Knowing exactly what is different makes the debugging much easier – trying to figure out which column in which row there is a different by hand is not fun.
Comparison row-by-row (the naive approach)
Pandas has a beautiful assert_frame_equal
function for unit testing: it compares the dataframes row by row and shows which column has some differences and how many there are.
Considere the following dataframes:
>>> import pandas as pd
>>> expected_df = pd.DataFrame({
... 'name': ['alice', 'bob', 'alice', 'charlie'],
... 'subject': [ 'math', 'math', 'physics', 'math'],
... 'grade': [ 5, 4, 4, 5],
... })
>>> obtained_df = pd.DataFrame({
... 'name': [ 'alice', 'bob', 'alice', 'charlie'],
... 'subject': ['physics', 'math', 'math', 'math'],
... 'grade': [ 4, 4, 3, 2],
... })
Now let’s use assert_frame_equal
:
>>> from pandas.testing import assert_frame_equal
>>> assert_frame_equal(
... obtained_df,
... expected_df,
... check_exact=True,
... check_like=True,
... check_dtype=False
... )
Traceback (most recent call last):
<...>
AssertionError: DataFrame.iloc[:, 1] (column name="subject") are different
<...>
DataFrame.iloc[:, 1] (column name="subject") values are different (50.0 %)
[index]: [0, 1, 2, 3]
[left]: [physics, math, math, math]
[right]: [math, math, physics, math]
So assert_frame_equal
detected that half of the rows are different on the "subject"
column.
With a closer inspection on the left
and right
series we see that the first and third values are different (physics/math
and math/physics
).
Now if you see dataframes obtained_df
and expected_df
you will see that it is more likely to interpret this difference as an reorder of the rows and not as a real discrepancy (unless you are really wanting to have a specific order).
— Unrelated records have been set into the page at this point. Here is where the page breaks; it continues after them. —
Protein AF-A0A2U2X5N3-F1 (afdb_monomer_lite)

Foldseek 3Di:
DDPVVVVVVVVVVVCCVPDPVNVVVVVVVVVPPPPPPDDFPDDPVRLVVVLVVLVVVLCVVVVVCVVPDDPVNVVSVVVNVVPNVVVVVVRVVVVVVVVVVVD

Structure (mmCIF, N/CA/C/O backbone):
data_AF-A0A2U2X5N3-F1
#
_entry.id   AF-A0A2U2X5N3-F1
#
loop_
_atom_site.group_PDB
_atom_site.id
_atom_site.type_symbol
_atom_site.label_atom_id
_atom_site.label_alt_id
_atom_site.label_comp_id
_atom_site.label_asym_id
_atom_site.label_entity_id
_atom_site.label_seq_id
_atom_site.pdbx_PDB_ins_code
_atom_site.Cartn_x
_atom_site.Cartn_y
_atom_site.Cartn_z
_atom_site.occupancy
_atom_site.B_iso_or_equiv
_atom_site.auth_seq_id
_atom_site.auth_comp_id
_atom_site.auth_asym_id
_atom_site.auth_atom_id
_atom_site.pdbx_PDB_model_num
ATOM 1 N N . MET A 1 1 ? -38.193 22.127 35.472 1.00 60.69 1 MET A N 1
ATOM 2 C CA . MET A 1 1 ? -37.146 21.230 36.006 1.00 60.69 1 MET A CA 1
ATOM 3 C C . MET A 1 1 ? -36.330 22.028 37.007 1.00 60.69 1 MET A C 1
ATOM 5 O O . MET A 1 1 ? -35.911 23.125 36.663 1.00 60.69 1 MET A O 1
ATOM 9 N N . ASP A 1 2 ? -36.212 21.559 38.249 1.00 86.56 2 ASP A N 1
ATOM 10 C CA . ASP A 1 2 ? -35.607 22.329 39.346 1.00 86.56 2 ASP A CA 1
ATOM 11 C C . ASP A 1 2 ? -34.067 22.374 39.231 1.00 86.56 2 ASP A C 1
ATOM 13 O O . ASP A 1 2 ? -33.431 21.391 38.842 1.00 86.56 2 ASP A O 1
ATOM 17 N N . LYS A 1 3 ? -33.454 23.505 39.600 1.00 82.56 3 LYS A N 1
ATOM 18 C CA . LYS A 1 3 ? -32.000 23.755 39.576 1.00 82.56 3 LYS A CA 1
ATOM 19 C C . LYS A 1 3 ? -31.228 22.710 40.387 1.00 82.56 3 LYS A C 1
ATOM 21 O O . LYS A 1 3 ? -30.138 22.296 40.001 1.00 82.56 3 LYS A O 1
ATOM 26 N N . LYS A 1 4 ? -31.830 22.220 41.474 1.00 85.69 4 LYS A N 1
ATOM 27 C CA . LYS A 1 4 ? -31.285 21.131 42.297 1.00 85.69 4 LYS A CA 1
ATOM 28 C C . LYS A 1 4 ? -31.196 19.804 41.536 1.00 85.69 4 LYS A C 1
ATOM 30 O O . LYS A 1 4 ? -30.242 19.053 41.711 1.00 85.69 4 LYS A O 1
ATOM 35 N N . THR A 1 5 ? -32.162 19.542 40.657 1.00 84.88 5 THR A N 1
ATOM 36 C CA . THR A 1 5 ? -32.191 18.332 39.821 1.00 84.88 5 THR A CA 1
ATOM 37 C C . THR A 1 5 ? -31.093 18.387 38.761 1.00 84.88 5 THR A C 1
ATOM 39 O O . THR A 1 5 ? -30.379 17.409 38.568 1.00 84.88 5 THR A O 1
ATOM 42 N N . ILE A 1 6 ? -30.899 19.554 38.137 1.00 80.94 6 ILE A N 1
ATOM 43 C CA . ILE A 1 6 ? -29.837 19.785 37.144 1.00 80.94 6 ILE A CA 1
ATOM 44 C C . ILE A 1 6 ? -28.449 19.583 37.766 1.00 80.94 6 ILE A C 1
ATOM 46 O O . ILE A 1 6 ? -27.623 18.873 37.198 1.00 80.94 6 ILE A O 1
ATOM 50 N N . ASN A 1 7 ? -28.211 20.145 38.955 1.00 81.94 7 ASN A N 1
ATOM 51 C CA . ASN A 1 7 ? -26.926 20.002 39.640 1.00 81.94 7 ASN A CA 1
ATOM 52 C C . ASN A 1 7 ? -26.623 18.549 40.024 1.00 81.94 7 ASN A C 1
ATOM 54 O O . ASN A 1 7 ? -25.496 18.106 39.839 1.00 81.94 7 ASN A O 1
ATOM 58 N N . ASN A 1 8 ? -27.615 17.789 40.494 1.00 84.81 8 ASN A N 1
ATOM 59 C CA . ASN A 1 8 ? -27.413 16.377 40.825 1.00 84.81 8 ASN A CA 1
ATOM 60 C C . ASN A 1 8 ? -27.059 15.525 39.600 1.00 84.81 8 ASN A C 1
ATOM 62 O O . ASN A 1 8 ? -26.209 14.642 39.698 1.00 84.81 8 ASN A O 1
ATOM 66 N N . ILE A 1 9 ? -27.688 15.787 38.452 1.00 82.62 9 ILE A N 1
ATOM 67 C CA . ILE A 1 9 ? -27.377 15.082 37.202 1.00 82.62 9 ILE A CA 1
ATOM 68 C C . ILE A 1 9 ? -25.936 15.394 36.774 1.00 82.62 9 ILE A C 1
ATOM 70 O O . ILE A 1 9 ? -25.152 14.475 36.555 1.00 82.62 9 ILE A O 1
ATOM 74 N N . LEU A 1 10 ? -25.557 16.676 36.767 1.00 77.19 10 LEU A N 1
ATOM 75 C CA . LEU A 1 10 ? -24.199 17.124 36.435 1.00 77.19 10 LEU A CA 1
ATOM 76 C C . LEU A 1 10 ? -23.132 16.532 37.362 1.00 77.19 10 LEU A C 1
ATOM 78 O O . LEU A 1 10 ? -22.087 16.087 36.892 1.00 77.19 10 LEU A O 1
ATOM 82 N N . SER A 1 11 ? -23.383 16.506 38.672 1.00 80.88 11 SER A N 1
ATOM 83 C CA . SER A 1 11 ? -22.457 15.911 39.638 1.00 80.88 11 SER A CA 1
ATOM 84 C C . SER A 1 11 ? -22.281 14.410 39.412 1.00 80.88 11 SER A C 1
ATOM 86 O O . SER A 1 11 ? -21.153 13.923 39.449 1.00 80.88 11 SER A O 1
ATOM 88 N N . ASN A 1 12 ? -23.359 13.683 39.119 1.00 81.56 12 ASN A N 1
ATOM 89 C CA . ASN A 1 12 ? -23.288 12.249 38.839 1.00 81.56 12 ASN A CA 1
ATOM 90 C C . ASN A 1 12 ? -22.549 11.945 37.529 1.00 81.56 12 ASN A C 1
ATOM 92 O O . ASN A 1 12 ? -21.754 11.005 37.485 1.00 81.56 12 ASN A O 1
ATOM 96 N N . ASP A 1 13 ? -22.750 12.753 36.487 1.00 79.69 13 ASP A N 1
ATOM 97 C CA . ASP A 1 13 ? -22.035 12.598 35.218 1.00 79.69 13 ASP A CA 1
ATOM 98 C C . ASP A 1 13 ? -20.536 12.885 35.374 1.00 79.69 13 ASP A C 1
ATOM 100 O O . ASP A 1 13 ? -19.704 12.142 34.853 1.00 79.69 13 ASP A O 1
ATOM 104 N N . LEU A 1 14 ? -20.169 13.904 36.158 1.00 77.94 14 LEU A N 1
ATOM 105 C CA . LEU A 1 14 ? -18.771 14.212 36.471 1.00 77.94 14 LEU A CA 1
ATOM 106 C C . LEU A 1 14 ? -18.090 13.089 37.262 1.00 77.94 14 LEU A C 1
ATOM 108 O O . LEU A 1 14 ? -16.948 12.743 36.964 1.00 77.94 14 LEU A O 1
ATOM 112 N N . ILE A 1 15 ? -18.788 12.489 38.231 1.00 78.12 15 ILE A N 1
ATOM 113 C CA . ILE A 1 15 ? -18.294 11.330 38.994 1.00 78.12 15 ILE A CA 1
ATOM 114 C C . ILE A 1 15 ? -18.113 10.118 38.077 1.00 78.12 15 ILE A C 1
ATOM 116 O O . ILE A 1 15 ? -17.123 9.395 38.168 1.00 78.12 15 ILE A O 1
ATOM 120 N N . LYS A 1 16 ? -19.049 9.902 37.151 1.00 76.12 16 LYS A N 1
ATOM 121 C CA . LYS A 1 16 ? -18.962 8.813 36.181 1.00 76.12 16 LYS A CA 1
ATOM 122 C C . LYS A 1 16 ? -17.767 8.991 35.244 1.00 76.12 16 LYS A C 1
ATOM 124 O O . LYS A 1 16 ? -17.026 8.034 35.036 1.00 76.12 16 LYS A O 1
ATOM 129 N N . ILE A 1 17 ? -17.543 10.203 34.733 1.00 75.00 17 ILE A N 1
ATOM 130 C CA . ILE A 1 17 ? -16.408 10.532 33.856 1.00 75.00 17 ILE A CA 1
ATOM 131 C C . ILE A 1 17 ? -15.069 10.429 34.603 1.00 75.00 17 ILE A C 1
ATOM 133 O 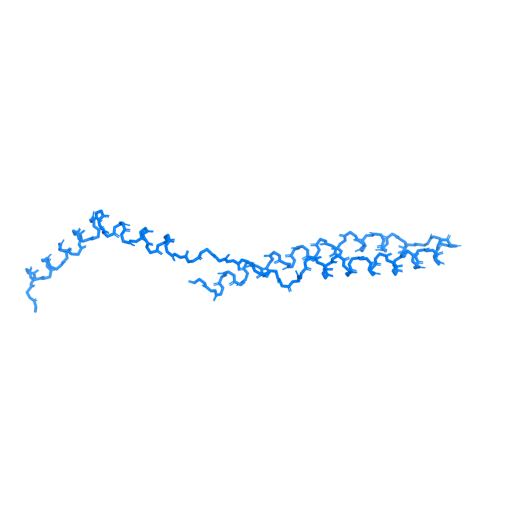O . ILE A 1 17 ? -14.084 9.987 34.016 1.00 75.00 17 ILE A O 1
ATOM 137 N N . SER A 1 18 ? -15.018 10.797 35.889 1.00 74.69 18 SER A N 1
ATOM 138 C CA . SER A 1 18 ? -13.795 10.695 36.701 1.00 74.69 18 SER A CA 1
ATOM 139 C C . SER A 1 18 ? -13.513 9.282 37.220 1.00 74.69 18 SER A C 1
ATOM 141 O O . SER A 1 18 ? -12.427 9.027 37.748 1.00 74.69 18 SER A O 1
ATOM 143 N N . SER A 1 19 ? -14.455 8.349 37.052 1.00 80.12 19 SER A N 1
ATOM 144 C CA . SER A 1 19 ? -14.282 6.976 37.509 1.00 80.12 19 SER A CA 1
ATOM 145 C C . SER A 1 19 ? -13.206 6.244 36.703 1.00 80.12 19 SER A C 1
ATOM 147 O O . SER A 1 19 ? -13.149 6.265 35.470 1.00 80.12 19 SER A O 1
ATOM 149 N N . THR A 1 20 ? -12.353 5.519 37.421 1.00 76.81 20 THR A N 1
ATOM 150 C CA . THR A 1 20 ? -11.391 4.574 36.840 1.00 76.81 20 THR A CA 1
ATOM 151 C C . THR A 1 20 ? -12.080 3.503 36.000 1.00 76.81 20 THR A C 1
ATOM 153 O O . THR A 1 20 ? -11.497 3.006 35.042 1.00 76.81 20 THR A O 1
ATOM 156 N N . GLU A 1 21 ? -13.332 3.185 36.310 1.00 77.00 21 GLU A N 1
ATOM 157 C CA . GLU A 1 21 ? -14.150 2.202 35.606 1.00 77.00 21 GLU A CA 1
ATOM 158 C C . GLU A 1 21 ? -14.566 2.681 34.210 1.00 77.00 21 GLU A C 1
ATOM 160 O O . GLU A 1 21 ? -14.411 1.936 33.244 1.00 77.00 21 GLU A O 1
ATOM 165 N N . PHE A 1 22 ? -14.954 3.953 34.064 1.00 79.12 22 PHE A N 1
ATOM 166 C CA . PHE A 1 22 ? -15.192 4.580 32.759 1.00 79.12 22 PHE A CA 1
ATOM 167 C C . PHE A 1 22 ? -13.915 4.626 31.911 1.00 79.12 22 PHE A C 1
ATOM 169 O O . PHE A 1 22 ? -13.928 4.264 30.732 1.00 79.12 22 PHE A O 1
ATOM 176 N N . ASN A 1 23 ? -12.783 4.980 32.525 1.00 78.94 23 ASN A N 1
ATOM 177 C CA . ASN A 1 23 ? -11.484 4.952 31.851 1.00 78.94 23 ASN A CA 1
ATOM 178 C C . ASN A 1 23 ? -11.101 3.533 31.404 1.00 78.94 23 ASN A C 1
ATOM 180 O O . ASN A 1 23 ? -10.667 3.334 30.268 1.00 78.94 23 ASN A O 1
ATOM 184 N N . ASN A 1 24 ? -11.314 2.530 32.255 1.00 81.44 24 ASN A N 1
ATOM 185 C CA . ASN A 1 24 ? -11.068 1.127 31.928 1.00 81.44 24 ASN A CA 1
ATOM 186 C C . ASN A 1 24 ? -12.007 0.621 30.829 1.00 81.44 24 ASN A C 1
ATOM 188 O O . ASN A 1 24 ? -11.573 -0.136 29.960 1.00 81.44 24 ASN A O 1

Make the comparison order-insensitive
assert_frame_equal
alone is not enough as it is sensible to reorders.
The reset_index
is required because sort_values
preserves the index: each row remember its original position. assert_frame_equal
checks by index so it will revert the sort.
Let’s try to sort the rows before the check then:
>>> sort_by = ["subject"]
>>> ob = obtained_df.sort_values(sort_by).reset_index(drop=True)
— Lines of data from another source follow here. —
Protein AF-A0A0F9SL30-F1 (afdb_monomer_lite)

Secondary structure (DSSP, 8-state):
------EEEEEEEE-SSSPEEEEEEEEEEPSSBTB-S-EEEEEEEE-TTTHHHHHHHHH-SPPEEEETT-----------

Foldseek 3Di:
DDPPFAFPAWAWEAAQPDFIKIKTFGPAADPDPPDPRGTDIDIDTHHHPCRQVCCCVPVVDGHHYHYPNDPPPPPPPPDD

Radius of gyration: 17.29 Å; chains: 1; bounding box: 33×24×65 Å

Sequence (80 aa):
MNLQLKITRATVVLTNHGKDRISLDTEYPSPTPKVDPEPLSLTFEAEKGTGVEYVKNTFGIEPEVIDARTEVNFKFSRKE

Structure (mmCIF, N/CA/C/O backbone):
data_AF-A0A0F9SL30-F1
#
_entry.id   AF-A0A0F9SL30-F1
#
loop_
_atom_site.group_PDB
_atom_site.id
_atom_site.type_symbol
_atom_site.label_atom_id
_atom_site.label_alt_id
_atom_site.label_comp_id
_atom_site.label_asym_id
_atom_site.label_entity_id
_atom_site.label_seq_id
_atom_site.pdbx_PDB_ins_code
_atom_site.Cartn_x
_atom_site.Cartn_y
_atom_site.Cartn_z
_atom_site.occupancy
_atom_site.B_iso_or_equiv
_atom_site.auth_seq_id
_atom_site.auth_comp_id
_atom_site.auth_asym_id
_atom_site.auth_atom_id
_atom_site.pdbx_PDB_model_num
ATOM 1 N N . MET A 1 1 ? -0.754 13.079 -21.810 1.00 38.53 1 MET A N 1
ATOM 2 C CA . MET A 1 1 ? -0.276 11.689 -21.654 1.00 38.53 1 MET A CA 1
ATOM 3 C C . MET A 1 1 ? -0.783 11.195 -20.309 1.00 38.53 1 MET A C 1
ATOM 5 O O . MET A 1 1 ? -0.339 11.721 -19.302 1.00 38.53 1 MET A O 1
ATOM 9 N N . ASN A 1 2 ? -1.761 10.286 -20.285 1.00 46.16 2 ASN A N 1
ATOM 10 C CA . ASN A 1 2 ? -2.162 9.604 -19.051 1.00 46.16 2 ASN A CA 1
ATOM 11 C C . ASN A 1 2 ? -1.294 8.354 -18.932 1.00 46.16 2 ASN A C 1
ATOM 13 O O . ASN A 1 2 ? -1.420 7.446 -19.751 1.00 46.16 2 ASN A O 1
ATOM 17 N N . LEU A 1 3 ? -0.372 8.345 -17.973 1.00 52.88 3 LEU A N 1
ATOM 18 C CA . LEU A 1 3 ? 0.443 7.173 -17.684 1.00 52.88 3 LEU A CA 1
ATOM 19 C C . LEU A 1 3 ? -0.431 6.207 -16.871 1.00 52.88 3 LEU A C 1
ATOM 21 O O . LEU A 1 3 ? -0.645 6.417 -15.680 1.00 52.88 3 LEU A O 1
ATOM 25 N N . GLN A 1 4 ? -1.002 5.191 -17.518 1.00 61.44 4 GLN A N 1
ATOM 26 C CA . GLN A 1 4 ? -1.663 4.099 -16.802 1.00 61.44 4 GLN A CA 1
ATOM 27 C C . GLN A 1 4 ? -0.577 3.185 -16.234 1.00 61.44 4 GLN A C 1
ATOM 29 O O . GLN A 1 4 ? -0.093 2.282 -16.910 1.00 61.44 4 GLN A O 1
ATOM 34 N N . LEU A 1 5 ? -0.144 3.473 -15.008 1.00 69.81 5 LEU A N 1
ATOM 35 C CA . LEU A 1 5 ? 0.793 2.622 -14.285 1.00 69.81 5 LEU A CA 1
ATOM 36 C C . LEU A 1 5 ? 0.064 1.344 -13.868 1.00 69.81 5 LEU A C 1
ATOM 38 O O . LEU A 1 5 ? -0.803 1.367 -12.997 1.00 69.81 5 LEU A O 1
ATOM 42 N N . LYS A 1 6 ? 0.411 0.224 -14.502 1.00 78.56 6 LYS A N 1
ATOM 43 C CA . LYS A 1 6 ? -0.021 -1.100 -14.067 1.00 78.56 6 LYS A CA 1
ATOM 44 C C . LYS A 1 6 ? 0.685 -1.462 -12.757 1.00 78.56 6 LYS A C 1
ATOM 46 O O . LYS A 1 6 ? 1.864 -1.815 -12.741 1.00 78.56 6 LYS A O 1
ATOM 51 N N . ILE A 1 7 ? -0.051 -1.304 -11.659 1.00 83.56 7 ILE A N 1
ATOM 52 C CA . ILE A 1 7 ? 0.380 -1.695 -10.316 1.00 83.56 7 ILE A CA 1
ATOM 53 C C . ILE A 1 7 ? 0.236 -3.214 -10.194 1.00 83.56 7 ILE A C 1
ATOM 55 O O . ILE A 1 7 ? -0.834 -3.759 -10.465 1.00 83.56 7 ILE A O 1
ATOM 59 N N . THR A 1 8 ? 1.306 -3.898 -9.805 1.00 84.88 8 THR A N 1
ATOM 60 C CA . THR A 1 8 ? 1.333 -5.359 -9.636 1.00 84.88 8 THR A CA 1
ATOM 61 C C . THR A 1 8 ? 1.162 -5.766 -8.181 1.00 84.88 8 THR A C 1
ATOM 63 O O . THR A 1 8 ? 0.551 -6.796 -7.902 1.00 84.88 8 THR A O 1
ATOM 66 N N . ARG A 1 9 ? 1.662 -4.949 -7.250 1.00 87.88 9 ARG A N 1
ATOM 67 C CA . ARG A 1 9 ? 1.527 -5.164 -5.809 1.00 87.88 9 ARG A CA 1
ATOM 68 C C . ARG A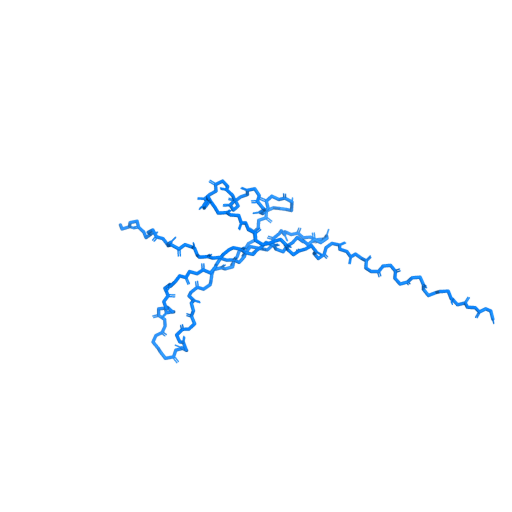 1 9 ? 1.318 -3.834 -5.105 1.00 87.88 9 ARG A C 1
ATOM 70 O O . ARG A 1 9 ? 1.916 -2.827 -5.467 1.00 87.88 9 ARG A O 1
ATOM 77 N N . ALA A 1 10 ? 0.486 -3.848 -4.074 1.00 90.50 10 ALA A N 1
ATOM 78 C CA . ALA A 1 10 ? 0.403 -2.762 -3.117 1.00 90.50 10 ALA A CA 1
ATOM 79 C C . ALA A 1 10 ? 0.628 -3.308 -1.714 1.00 90.50 10 ALA A C 1
ATOM 81 O O . ALA A 1 10 ? 0.067 -4.340 -1.355 1.00 90.50 10 ALA A O 1
ATOM 82 N N . THR A 1 11 ? 1.418 -2.595 -0.928 1.00 91.75 11 THR A N 1
ATOM 83 C CA . THR A 1 11 ? 1.697 -2.893 0.472 1.00 91.75 11 THR A CA 1
ATOM 84 C C . THR A 1 11 ? 1.303 -1.681 1.301 1.00 91.75 11 THR A C 1
ATOM 86 O O . THR A 1 11 ? 1.728 -0.563 1.011 1.00 91.75 11 THR A O 1
ATOM 89 N N . VAL A 1 12 ? 0.486 -1.883 2.327 1.00 91.25 12 VAL A N 1
ATOM 90 C CA . VAL A 1 12 ? 0.045 -0.840 3.254 1.00 91.25 12 VAL A CA 1
ATOM 91 C C . VAL A 1 12 ? 0.571 -1.176 4.639 1.00 91.25 12 VAL A C 1
ATOM 93 O O . VAL A 1 12 ? 0.193 -2.181 5.235 1.00 91.25 12 VAL A O 1
ATOM 96 N N . VAL A 1 13 ? 1.436 -0.317 5.163 1.00 90.25 13 VAL A N 1
ATOM 97 C CA . VAL A 1 13 ? 1.967 -0.409 6.521 1.00 90.25 13 VAL A CA 1
ATOM 98 C C . VAL A 1 13 ? 1.148 0.505 7.422 1.00 90.25 13 VAL A C 1
ATOM 100 O O . VAL A 1 13 ? 1.219 1.732 7.312 1.00 90.25 13 VAL A O 1
ATOM 103 N N . LEU A 1 14 ? 0.378 -0.098 8.325 1.00 88.62 14 LEU A N 1
ATOM 104 C CA . LEU A 1 14 ? -0.408 0.621 9.323 1.00 88.62 14 LEU A CA 1
ATOM 105 C C . LEU A 1 14 ? 0.493 0.976 10.504 1.00 88.62 14 LEU A C 1
ATOM 107 O O . LEU A 1 14 ? 1.064 0.086 11.137 1.00 88.62 14 LEU A O 1
ATOM 111 N N . THR A 1 15 ? 0.621 2.266 10.816 1.00 81.56 15 THR A N 1
ATOM 112 C CA . THR A 1 15 ? 1.496 2.742 11.898 1.00 81.56 15 THR A CA 1
ATOM 113 C C . THR A 1 15 ? 0.691 3.171 13.128 1.00 81.56 15 THR A C 1
ATOM 115 O O . THR A 1 15 ? -0.446 3.640 13.031 1.00 81.56 15 THR A O 1
ATOM 118 N N . ASN A 1 16 ? 1.255 2.985 14.330 1.00 75.50 16 ASN A N 1
ATOM 119 C CA . ASN A 1 16 ? 0.524 3.266 15.574 1.00 75.50 16 ASN A CA 1
ATOM 120 C C . ASN A 1 16 ? 0.397 4.778 15.855 1.00 75.50 16 ASN A C 1
ATOM 122 O O . ASN A 1 16 ? -0.642 5.258 16.313 1.00 75.50 16 ASN A O 1
ATOM 126 N N . HIS A 1 17 ? 1.426 5.552 15.500 1.00 68.38 17 HIS A N 1
ATOM 127 C CA . HIS A 1 17 ? 1.534 6.986 15.797 1.00 68.38 17 HIS A CA 1
ATOM 128 C C . HIS A 1 17 ? 1.834 7.833 14.554 1.00 68.38 17 HIS A C 1
ATOM 130 O O . HIS A 1 17 ? 2.627 8.770 14.615 1.00 68.38 17 HIS A O 1
ATOM 136 N N . GLY A 1 18 ? 1.219 7.517 13.416 1.00 80.31 18 GLY A N 1
ATOM 137 C CA . GLY A 1 18 ? 1.477 8.260 12.190 1.00 80.31 18 GLY A CA 1
ATOM 138 C C . GLY A 1 18 ? 0.486 7.978 11.076 1.00 80.31 18 GLY A C 1
ATOM 139 O O . GLY A 1 18 ? -0.569 7.382 11.283 1.00 80.31 18 GLY A O 1
ATOM 140 N N . LYS A 1 19 ? 0.855 8.462 9.894 1.00 88.62 19 LYS A N 1
ATOM 141 C CA . LYS A 1 19 ? 0.198 8.149 8.631 1.00 88.62 19 LYS A CA 1
ATOM 142 C C . LYS A 1 19 ? 0.436 6.686 8.256 1.00 88.62 19 LYS A C 1
ATOM 144 O O . LYS A 1 19 ? 1.446 6.090 8.647 1.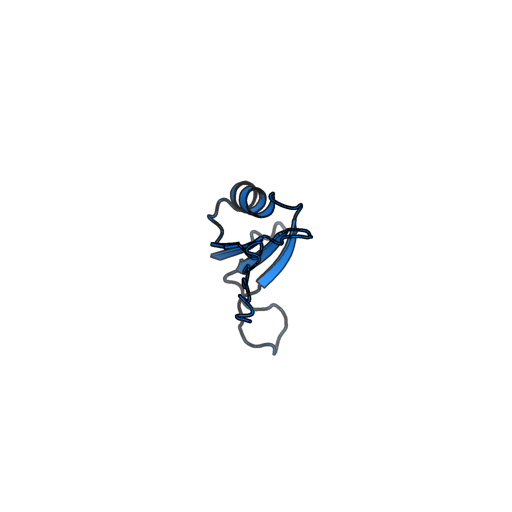00 88.62 19 LYS A O 1
ATOM 149 N N . ASP A 1 20 ? -0.480 6.117 7.488 1.00 87.56 20 ASP A N 1
ATOM 150 C CA . ASP A 1 20 ? -0.257 4.817 6.867 1.00 87.56 20 ASP A CA 1
ATOM 151 C C . ASP A 1 20 ? 0.739 5.000 5.727 1.00 87.56 20 ASP A C 1
ATOM 153 O O . ASP A 1 20 ? 0.658 5.967 4.967 1.00 87.56 20 ASP A O 1
ATOM 157 N N . ARG A 1 21 ? 1.678 4.071 5.581 1.00 90.06 21 ARG A N 1
ATOM 158 C CA . ARG A 1 21 ? 2.640 4.112 4.482 1.00 90.06 21 ARG A CA 1
ATOM 159 C C . ARG A 1 21 ? 2.206 3.137 3.404 1.00 90.06 21 ARG A C 1
ATOM 161 O O . ARG A 1 21 ? 2.036 1.954 3.676 1.00 90.06 21 ARG A O 1
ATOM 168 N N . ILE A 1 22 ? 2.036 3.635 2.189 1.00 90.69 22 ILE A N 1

>>> ex = expected_df.sort_values(sort_by).reset_index(drop=True)
>>> assert_frame_equal(
... ob,
... ex,
... check_exact=True,
... check_like=True,
... check_dtype=False
... )
Traceback<...>
AssertionError: DataFrame.iloc[:, 0] (column name="name") are different
<...>
DataFrame.iloc[:, 0] (column name="name") values are different (50.0 %)
[index]: [0, 1, 2, 3]
[left]: [bob, alice, charlie, alice]
[right]: [alice, bob, charlie, alice]
Mmm… more noise… perhaps sorting by "name"
and "subject"
?
>>> sort_by = ["name", "subject"]
>>> ob = obtained_df.sort_values(sort_by).reset_index(drop=True)
>>> ex = expected_df.sort_values(sort_by).reset_index(drop=True)
>>> assert_frame_equal(
... ob,
... ex,
... check_exact=True,
... check_like=True,
... check_dtype=False
... )
Traceback<...>
AssertionError: DataFrame.iloc[:, 2] (column name="grade") are different
<...>
DataFrame.iloc[:, 2] (column name="grade") values are different (50.0 %)
[index]: [0, 1, 2, 3]
[left]: [3, 4, 4, 2]
[right]: [5, 4, 4, 5]
Better, I guess.
Sorting solves the reorder problem but it is still hard to interpret the results.
Even with this example of just 4 rows, there are too many rows!
More over, assert_frame_equal
is not helpful when the dataframes has a different size, it just says that and that it :|
>>> ob.loc[len(ob.index)] = ["alice", "algebra", 3]
>>> assert_frame_equal(
... ob,
... ex,
... check_exact=True,
... check_like=True,
... check_dtype=False
... )
<...>
AssertionError: DataFrame are different
<...>
DataFrame shape mismatch
[left]: (5, 3)
[right]: (4, 3)
Comparing group-by-group
Instead of comparing row by row we could group the rows under some key and compare then each row within each group.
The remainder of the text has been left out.